И рано или поздно он улыбался Еве как ни в чем не бывало, и она тоже оттаивала, хотя только сверху, как вечная мерзлота на Аляске, где в студенческие
И при первой возможности Адам и Ева предавались любви, чтобы наутро снова начать бесплодные, утомительные, нудные разговоры о Евочке и об Эндэа, точнее, только о Евочке, в которой, как тайно думал он - иногда говоря об этом и вслух, - было нечто такое, что роднило ее с его Евой, а может, и с другими женщинами тоже, как думал он с некоторой надеждой, что в этом смысле его Ева не является исключением, что исключения вообще нет, что все женщины такие, как Евочка, что это и есть жизнь.
И что надо, скорее всего, просто жить.
С чем в душе он был не согласен.
Как бы не обращая внимания на телевизор, Алина смотрела на церковь.
На ту самую, в которой сегодня венчался ее муж.
С другой, естественно, женщиной.
Все противоестественное - естественно.
Нечто вроде нового закона природы.
– А вы знаете, - произнесла она, - в этой же церкви несколько лет назад венчалась я...
– С женихом сегодняшней невесты?
– брякнул Гей, недовольный тем, что Алина перебила его размышление о Пророкове.
– Естественно.
– И звучала та же мелодия?
– Естественно.
– И звучали те же слова пастыря?
– Естественно! Естественно!..
В самом деле, все было естественно.
И все же почему Гей ни разу не спросил у самого Пророкова?
Ведь была, казалось, была возможность!
Нет, конечно, не тогда, в день знакомства, когда Пророков назвал Гея земляком-лунинцем.
В ту пору Гей, к стыду его сказать, еще не задумывался ни над какими такими вопросами.
Встречи с Пророковым случались и позже, и не только в обкоме партии там, на родине Гея, но и в Москве.
"На аэродроме его встречали..."
Были в Красной Папке и бесхитростные записи, заметки и даже отдельные фразы, которые не имели четкого жанрового обозначения. Уроки графомании, как считал Гей.
Что касается отдельных фраз, то это были высказывания Пророкова.
Высказывания - новый жанр?
Например, он говорил:
– Разбирались, разбирались... в футбол играли!

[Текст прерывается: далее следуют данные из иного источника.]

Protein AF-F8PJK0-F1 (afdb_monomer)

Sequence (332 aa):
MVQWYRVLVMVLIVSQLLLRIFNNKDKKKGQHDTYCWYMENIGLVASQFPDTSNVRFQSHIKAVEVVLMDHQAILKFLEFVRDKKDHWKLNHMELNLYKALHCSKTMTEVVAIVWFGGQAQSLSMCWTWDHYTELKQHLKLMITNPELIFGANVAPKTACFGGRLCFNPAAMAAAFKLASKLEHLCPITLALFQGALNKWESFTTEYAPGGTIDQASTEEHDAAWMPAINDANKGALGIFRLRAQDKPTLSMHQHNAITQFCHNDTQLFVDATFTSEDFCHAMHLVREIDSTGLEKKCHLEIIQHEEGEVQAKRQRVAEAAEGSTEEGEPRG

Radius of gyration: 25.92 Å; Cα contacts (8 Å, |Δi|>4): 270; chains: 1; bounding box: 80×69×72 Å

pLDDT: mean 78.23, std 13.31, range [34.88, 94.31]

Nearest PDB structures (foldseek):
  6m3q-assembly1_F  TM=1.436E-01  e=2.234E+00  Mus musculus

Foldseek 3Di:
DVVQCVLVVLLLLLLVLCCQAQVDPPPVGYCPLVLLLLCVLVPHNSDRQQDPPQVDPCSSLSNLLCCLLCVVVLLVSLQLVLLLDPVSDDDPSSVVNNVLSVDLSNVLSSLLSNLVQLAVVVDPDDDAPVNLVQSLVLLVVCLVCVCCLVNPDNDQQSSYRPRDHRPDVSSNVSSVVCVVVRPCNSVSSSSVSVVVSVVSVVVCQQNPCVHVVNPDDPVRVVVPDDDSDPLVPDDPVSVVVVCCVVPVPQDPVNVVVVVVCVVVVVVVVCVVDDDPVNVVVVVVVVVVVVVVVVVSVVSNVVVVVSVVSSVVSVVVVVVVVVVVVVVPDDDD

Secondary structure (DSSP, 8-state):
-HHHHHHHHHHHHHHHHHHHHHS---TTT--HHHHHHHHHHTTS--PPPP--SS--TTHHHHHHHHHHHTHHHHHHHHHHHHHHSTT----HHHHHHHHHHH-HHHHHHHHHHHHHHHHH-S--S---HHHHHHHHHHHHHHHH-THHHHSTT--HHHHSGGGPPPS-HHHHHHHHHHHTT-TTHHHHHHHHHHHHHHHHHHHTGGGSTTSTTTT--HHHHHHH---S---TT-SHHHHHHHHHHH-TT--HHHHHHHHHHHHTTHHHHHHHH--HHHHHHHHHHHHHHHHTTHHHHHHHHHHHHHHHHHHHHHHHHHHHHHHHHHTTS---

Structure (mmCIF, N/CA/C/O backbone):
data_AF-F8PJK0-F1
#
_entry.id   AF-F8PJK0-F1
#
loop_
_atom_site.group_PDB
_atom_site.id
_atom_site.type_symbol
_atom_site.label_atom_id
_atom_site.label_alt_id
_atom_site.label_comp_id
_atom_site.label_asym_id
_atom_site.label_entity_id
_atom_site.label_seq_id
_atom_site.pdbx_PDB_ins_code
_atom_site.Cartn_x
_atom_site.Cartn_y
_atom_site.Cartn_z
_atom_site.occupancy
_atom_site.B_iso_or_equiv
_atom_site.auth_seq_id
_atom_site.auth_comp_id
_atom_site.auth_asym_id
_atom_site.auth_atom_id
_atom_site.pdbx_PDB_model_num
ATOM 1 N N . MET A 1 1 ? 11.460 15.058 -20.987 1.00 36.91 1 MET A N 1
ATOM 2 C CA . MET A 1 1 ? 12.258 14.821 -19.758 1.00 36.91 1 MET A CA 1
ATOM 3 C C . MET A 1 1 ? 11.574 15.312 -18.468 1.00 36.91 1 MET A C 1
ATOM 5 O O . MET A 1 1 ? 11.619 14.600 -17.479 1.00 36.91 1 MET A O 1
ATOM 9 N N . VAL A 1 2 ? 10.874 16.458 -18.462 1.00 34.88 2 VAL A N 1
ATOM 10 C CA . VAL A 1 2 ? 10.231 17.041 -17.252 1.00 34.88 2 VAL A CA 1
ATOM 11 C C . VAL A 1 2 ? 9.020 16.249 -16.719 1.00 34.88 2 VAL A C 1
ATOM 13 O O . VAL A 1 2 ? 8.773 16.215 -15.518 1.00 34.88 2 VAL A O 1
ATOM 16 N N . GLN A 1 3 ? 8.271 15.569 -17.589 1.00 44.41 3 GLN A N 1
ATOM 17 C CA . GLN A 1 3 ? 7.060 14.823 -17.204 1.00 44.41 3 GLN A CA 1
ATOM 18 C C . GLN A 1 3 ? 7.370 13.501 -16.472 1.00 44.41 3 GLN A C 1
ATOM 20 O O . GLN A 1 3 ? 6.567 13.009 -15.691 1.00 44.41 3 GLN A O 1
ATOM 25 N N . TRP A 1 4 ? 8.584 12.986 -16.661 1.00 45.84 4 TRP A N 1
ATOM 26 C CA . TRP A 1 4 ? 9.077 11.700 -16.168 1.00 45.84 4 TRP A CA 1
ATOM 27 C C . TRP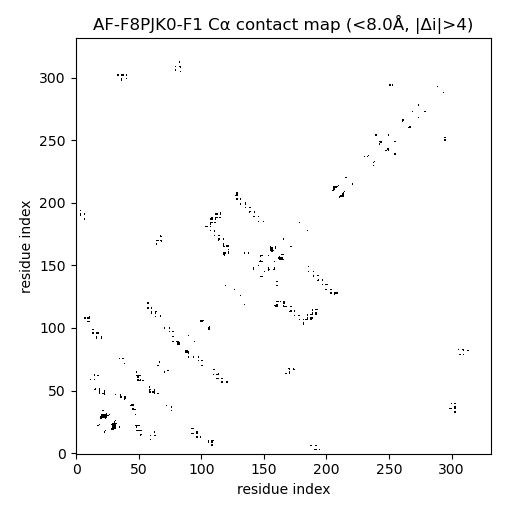 A 1 4 ? 9.403 11.692 -14.684 1.00 45.84 4 TRP A C 1
ATOM 29 O O . TRP A 1 4 ? 8.962 10.819 -13.943 1.00 45.84 4 TRP A O 1
ATOM 39 N N . TYR A 1 5 ? 10.144 12.712 -14.247 1.00 47.47 5 TYR A N 1
ATOM 40 C CA . TYR A 1 5 ? 10.465 12.900 -12.838 1.00 47.47 5 TYR A CA 1
ATOM 41 C C . TYR A 1 5 ? 9.200 13.109 -12.005 1.00 47.47 5 TYR A C 1
ATOM 43 O O . TYR A 1 5 ? 9.181 12.745 -10.840 1.00 47.47 5 TYR A O 1
ATOM 51 N N . ARG A 1 6 ? 8.118 13.635 -12.591 1.00 54.03 6 ARG A N 1
ATOM 52 C CA . ARG A 1 6 ? 6.870 13.886 -11.863 1.00 54.03 6 ARG A CA 1
ATOM 53 C C . ARG A 1 6 ? 6.098 12.605 -11.525 1.00 54.03 6 ARG A C 1
ATOM 55 O O . ARG A 1 6 ? 5.671 12.485 -10.383 1.00 54.03 6 ARG A O 1
ATOM 62 N N . VAL A 1 7 ? 6.011 11.651 -12.460 1.00 56.72 7 VAL A N 1
ATOM 63 C CA . VAL A 1 7 ? 5.231 10.404 -12.297 1.00 56.72 7 VAL A CA 1
ATOM 64 C C . VAL A 1 7 ? 5.797 9.503 -11.196 1.00 56.72 7 VAL A C 1
ATOM 66 O O . VAL A 1 7 ? 5.072 9.033 -10.324 1.00 56.72 7 VAL A O 1
ATOM 69 N N . LEU A 1 8 ? 7.116 9.291 -11.190 1.00 60.50 8 LEU A N 1
ATOM 70 C CA . LEU A 1 8 ? 7.770 8.467 -10.168 1.00 60.50 8 LEU A CA 1
ATOM 71 C C . LEU A 1 8 ? 7.808 9.162 -8.803 1.00 60.50 8 LEU A C 1
ATOM 73 O O . LEU A 1 8 ? 7.599 8.515 -7.781 1.00 60.50 8 LEU A O 1
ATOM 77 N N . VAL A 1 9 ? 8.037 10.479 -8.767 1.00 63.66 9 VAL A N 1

То есть перепоручали один другому.
Это уже целый роман.
Или он говорил так:
– Лошадь в цирке танцевать учат, а мы человека не можем научить как следует работать!
Тоже роман.
Дилогия, а то и трилогия.
Но, разумеется. Пророков имел в виду по человека вообще, а какого-то конкретного лодыря, ну, может, нескольких людей, небольшой разгильдяйский коллектив, но никак не все наше общество.
– Вы как будто временами проваливаетесь, - сказала ему Алина, отходя от окна.